--- WORK REQUEST ---
Although the data below contains pictures, output only the lines between those holding "Protein AF-A0A1C6BDB5-F1 (afdb_monomer_lite)" and "ATOM 27 N N", inclusive, exactly and without those pictures.

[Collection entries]
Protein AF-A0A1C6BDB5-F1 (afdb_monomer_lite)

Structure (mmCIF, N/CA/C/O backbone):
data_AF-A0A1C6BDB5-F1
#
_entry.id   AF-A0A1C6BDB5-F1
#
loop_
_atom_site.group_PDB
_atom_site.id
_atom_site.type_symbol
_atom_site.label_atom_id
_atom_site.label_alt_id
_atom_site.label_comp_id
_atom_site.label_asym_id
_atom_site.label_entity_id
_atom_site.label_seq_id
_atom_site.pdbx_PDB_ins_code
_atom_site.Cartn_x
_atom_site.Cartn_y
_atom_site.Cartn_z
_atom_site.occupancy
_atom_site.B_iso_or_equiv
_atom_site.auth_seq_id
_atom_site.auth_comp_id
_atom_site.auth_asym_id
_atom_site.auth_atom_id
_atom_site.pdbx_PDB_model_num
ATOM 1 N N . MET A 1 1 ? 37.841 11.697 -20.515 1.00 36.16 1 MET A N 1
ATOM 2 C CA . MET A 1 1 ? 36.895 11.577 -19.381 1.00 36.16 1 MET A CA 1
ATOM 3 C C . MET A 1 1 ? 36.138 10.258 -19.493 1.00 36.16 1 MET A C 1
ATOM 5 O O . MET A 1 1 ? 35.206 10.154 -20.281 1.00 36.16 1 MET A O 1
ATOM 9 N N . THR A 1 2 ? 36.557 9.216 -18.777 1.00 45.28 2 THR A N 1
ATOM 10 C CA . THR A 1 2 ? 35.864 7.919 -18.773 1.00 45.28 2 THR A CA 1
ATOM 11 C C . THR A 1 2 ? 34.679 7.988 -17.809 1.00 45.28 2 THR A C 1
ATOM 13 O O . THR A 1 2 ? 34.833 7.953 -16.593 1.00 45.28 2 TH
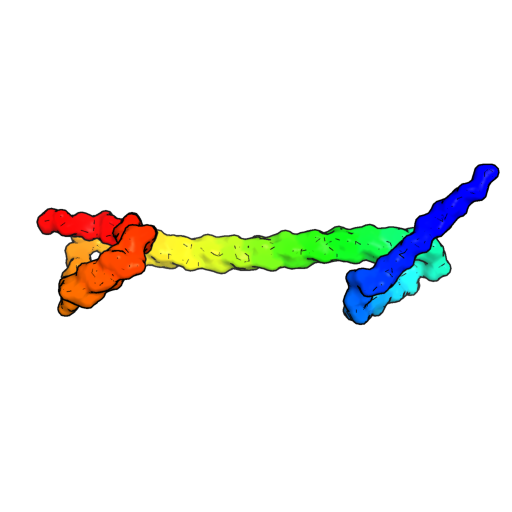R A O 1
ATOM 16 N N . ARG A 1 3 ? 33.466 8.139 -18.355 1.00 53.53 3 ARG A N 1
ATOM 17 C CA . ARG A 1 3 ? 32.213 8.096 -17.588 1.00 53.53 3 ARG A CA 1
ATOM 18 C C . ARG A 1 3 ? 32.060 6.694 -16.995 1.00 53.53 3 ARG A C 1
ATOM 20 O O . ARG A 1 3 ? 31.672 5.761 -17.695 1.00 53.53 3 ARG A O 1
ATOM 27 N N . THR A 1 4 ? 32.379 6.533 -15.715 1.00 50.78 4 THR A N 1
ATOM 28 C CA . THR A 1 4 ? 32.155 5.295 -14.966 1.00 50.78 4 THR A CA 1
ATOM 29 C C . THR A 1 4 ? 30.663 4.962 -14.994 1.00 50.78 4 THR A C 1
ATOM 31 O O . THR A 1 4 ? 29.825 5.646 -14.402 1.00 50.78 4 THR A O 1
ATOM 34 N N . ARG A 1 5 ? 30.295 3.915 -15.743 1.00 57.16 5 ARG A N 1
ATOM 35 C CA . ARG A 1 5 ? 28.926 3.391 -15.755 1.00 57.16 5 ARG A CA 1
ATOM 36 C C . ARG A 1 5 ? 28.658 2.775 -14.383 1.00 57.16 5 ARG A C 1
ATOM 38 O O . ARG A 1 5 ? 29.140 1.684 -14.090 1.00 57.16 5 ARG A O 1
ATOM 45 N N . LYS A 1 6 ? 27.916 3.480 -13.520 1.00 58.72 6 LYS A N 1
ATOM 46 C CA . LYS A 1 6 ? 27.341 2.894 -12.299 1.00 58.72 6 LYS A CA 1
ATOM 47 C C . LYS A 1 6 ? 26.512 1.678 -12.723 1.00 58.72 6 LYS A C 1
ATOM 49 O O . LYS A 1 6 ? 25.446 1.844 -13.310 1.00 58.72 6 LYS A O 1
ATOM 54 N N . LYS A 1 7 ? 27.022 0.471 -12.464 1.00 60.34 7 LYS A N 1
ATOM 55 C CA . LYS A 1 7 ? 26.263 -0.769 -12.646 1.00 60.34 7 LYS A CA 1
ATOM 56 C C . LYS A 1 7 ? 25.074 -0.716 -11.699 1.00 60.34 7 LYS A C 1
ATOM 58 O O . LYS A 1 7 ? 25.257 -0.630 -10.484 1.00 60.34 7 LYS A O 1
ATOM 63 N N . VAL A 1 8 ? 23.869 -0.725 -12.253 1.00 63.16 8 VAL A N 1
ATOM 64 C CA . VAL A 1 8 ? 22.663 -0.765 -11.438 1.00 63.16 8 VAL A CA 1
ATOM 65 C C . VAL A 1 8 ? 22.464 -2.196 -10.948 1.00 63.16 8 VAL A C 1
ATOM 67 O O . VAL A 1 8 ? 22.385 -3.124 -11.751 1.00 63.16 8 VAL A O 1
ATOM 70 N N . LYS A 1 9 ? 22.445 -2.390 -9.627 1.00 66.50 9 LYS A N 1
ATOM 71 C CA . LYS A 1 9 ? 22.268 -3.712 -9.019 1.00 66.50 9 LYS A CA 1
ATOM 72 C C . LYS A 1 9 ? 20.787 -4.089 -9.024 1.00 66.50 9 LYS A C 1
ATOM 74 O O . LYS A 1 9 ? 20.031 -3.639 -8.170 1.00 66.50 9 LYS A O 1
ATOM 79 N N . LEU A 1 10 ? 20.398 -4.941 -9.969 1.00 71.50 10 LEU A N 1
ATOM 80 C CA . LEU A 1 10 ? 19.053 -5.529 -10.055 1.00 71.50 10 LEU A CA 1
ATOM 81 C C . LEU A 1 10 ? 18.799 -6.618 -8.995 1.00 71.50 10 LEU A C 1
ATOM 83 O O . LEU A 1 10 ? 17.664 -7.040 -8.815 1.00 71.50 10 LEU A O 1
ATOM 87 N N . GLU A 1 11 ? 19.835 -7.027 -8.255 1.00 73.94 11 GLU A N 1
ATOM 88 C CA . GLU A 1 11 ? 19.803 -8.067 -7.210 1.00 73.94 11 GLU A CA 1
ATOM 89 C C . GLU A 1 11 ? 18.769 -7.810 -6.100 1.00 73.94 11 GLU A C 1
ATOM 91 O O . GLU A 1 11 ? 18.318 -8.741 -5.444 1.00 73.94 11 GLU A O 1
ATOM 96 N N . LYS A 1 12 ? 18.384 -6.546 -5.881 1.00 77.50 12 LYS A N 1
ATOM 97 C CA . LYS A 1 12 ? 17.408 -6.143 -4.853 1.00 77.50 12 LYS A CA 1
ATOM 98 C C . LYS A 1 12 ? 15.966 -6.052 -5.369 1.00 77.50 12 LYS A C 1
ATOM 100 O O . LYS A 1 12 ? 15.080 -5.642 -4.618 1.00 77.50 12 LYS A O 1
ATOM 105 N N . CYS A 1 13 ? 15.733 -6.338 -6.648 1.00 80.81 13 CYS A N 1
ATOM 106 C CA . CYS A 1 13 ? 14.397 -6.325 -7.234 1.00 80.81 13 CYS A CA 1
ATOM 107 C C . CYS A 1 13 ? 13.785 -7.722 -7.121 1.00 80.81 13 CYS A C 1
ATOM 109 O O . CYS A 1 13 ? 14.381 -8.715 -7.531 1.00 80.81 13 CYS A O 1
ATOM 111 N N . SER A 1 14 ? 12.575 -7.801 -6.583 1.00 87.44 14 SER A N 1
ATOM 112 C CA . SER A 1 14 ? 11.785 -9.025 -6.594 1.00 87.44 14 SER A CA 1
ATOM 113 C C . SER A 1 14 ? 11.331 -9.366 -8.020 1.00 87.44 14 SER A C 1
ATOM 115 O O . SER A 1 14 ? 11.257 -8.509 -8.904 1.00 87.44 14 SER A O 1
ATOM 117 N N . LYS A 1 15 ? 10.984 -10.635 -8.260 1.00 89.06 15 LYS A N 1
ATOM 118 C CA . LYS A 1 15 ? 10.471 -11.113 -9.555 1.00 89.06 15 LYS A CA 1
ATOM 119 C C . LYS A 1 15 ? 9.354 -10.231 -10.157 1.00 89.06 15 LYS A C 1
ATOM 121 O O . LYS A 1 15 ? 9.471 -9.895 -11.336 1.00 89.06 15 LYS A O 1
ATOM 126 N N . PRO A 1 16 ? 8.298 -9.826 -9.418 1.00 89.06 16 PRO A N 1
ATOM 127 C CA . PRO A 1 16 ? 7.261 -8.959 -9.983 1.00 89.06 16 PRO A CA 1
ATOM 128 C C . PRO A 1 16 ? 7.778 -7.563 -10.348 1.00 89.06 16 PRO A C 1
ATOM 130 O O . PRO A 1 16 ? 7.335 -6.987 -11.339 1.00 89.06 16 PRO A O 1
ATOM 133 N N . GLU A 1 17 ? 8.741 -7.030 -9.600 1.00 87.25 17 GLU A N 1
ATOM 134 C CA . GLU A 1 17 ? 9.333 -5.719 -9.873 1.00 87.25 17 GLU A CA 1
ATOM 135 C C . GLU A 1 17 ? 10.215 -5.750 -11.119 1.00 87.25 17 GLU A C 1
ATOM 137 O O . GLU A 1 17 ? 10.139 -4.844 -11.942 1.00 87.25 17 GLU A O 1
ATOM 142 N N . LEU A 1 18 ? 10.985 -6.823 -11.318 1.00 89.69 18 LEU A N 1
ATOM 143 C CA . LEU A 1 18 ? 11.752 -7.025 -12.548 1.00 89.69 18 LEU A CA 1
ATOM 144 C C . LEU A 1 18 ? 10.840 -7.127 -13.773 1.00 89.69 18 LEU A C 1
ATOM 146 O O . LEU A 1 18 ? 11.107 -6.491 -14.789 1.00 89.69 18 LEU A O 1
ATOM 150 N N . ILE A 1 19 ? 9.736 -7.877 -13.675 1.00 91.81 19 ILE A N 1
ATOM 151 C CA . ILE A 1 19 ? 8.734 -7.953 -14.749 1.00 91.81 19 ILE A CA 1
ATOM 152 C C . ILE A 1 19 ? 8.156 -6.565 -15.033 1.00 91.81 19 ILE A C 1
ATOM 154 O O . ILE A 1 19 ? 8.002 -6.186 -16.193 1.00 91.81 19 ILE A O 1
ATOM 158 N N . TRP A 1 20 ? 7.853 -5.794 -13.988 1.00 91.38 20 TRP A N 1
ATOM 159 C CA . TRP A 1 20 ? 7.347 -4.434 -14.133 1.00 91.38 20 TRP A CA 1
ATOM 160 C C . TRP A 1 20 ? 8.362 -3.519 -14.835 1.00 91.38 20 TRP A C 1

==

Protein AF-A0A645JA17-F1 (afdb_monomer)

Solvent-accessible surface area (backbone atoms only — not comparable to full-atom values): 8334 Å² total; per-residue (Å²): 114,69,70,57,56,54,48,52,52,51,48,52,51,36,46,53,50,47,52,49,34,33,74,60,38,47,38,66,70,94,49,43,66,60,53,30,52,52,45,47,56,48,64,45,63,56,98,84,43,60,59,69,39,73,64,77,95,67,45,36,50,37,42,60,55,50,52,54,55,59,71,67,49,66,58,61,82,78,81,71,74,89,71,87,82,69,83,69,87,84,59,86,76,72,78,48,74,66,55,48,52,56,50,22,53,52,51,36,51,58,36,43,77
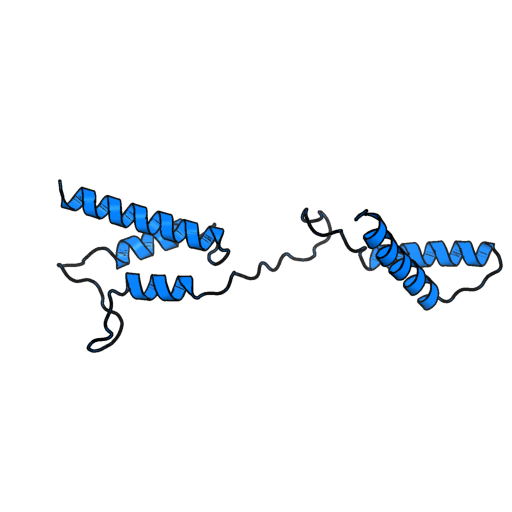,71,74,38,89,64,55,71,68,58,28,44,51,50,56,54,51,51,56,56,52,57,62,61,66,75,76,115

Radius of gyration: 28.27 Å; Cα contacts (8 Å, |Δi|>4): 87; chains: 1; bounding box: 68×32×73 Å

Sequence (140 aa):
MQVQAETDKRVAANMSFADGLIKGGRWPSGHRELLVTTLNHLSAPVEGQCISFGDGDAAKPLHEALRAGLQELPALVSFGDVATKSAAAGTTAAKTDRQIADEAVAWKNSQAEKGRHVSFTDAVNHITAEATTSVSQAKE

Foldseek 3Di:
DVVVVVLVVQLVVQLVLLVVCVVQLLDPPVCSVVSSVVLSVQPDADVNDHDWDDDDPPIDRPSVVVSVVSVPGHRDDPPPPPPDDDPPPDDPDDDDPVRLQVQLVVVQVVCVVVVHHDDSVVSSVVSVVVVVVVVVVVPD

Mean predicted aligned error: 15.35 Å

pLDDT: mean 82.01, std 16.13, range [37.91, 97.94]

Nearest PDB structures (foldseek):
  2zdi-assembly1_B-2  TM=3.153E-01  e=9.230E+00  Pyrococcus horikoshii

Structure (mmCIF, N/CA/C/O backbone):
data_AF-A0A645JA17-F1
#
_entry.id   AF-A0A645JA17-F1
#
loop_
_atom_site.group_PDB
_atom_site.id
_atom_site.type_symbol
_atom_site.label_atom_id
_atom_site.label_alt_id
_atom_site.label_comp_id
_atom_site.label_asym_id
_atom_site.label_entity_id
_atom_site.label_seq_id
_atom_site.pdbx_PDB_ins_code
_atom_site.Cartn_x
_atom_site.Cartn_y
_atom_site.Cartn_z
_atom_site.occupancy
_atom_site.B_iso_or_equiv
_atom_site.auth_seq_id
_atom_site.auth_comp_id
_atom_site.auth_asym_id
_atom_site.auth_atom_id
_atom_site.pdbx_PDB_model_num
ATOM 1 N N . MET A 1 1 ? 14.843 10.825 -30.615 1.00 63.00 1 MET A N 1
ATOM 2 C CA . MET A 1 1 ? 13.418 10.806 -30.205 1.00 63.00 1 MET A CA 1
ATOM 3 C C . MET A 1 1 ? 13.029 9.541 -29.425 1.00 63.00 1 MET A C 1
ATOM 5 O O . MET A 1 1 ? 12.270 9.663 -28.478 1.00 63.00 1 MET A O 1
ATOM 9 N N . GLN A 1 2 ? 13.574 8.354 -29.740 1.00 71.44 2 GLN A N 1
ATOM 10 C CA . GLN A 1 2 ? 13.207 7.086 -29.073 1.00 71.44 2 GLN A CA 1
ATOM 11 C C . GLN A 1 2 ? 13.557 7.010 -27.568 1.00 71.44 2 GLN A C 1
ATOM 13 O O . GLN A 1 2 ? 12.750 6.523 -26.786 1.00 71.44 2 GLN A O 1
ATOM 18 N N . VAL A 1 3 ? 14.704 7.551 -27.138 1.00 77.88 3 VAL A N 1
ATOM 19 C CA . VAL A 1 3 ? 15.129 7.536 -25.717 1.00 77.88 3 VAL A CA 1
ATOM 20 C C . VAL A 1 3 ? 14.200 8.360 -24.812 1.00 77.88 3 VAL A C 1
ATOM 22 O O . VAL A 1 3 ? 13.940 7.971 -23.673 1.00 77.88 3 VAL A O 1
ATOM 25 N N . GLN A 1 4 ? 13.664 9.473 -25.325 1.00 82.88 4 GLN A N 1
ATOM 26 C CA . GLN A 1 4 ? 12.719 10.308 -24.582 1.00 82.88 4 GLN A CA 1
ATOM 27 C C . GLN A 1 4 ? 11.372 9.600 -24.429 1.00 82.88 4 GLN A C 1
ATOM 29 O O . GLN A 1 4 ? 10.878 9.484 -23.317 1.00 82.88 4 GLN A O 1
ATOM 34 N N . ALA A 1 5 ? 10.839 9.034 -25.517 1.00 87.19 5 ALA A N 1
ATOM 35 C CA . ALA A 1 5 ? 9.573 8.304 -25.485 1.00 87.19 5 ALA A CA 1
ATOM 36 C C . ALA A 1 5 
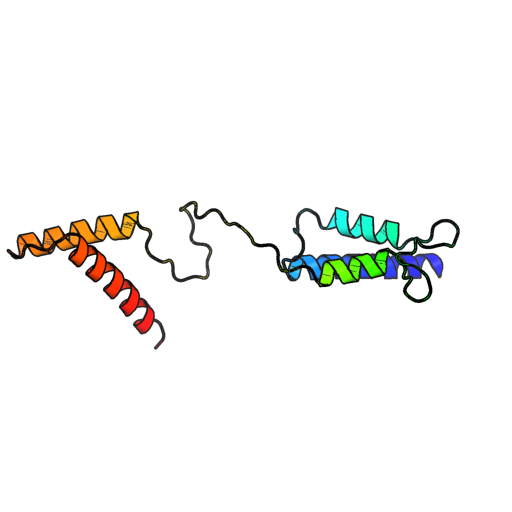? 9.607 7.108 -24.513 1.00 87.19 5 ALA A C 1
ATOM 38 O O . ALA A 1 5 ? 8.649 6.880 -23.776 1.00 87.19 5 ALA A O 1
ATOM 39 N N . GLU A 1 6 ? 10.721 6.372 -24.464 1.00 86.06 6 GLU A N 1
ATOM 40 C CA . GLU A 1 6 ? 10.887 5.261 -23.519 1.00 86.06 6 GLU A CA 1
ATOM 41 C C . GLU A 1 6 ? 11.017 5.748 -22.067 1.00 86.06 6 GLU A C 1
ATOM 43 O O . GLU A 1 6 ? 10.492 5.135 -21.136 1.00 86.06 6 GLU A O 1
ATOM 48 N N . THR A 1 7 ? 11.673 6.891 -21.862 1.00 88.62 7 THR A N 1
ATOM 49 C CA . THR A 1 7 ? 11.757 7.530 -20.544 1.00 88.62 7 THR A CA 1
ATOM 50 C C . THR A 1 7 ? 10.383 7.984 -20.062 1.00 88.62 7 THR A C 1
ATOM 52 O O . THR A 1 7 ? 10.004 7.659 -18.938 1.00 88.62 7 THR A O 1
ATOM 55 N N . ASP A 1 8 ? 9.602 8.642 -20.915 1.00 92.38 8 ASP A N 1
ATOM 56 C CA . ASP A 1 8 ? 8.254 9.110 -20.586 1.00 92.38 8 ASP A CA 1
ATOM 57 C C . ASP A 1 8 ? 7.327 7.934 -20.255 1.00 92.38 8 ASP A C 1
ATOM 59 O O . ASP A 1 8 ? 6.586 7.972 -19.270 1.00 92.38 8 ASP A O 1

--- SOLUTION FOR THIS TASK ---
Protein AF-A0A1C6BDB5-F1 (afdb_monomer_lite)

Structure (mmCIF, N/CA/C/O backbone):
data_AF-A0A1C6BDB5-F1
#
_entry.id   AF-A0A1C6BDB5-F1
#
loop_
_atom_site.group_PDB
_atom_site.id
_atom_site.type_symbol
_atom_site.label_atom_id
_atom_site.label_alt_id
_atom_site.label_comp_id
_atom_site.label_asym_id
_atom_site.label_entity_id
_atom_site.label_seq_id
_atom_site.pdbx_PDB_ins_code
_atom_site.Cartn_x
_atom_site.Cartn_y
_atom_site.Cartn_z
_atom_site.occupancy
_atom_site.B_iso_or_equiv
_atom_site.auth_seq_id
_atom_site.auth_comp_id
_atom_site.auth_asym_id
_atom_site.auth_atom_id
_atom_site.pdbx_PDB_model_num
ATOM 1 N N . MET A 1 1 ? 37.841 11.697 -20.515 1.00 36.16 1 MET A N 1
ATOM 2 C CA . MET A 1 1 ? 36.895 11.577 -19.381 1.00 36.16 1 MET A CA 1
ATOM 3 C C . MET A 1 1 ? 36.138 10.258 -19.493 1.00 36.16 1 MET A C 1
ATOM 5 O O . MET A 1 1 ? 35.206 10.154 -20.281 1.00 36.16 1 MET A O 1
ATOM 9 N N . THR A 1 2 ? 36.557 9.216 -18.777 1.00 45.28 2 THR A N 1
ATOM 10 C CA . THR A 1 2 ? 35.864 7.919 -18.773 1.00 45.28 2 THR A CA 1
ATOM 11 C C . THR A 1 2 ? 34.679 7.988 -17.809 1.00 45.28 2 THR A C 1
ATOM 13 O O . THR A 1 2 ? 34.833 7.953 -16.593 1.00 45.28 2 TH
R A O 1
ATOM 16 N N . ARG A 1 3 ? 33.466 8.139 -18.355 1.00 53.53 3 ARG A N 1
ATOM 17 C CA . ARG A 1 3 ? 32.213 8.096 -17.588 1.00 53.53 3 ARG A CA 1
ATOM 18 C C . ARG A 1 3 ? 32.060 6.694 -16.995 1.00 53.53 3 ARG A C 1
ATOM 20 O O . ARG A 1 3 ? 31.672 5.761 -17.695 1.00 53.53 3 ARG A O 1
ATOM 27 N N . THR A 1 4 ? 32.379 6.533 -15.715 1.00 50.78 4 THR A N 1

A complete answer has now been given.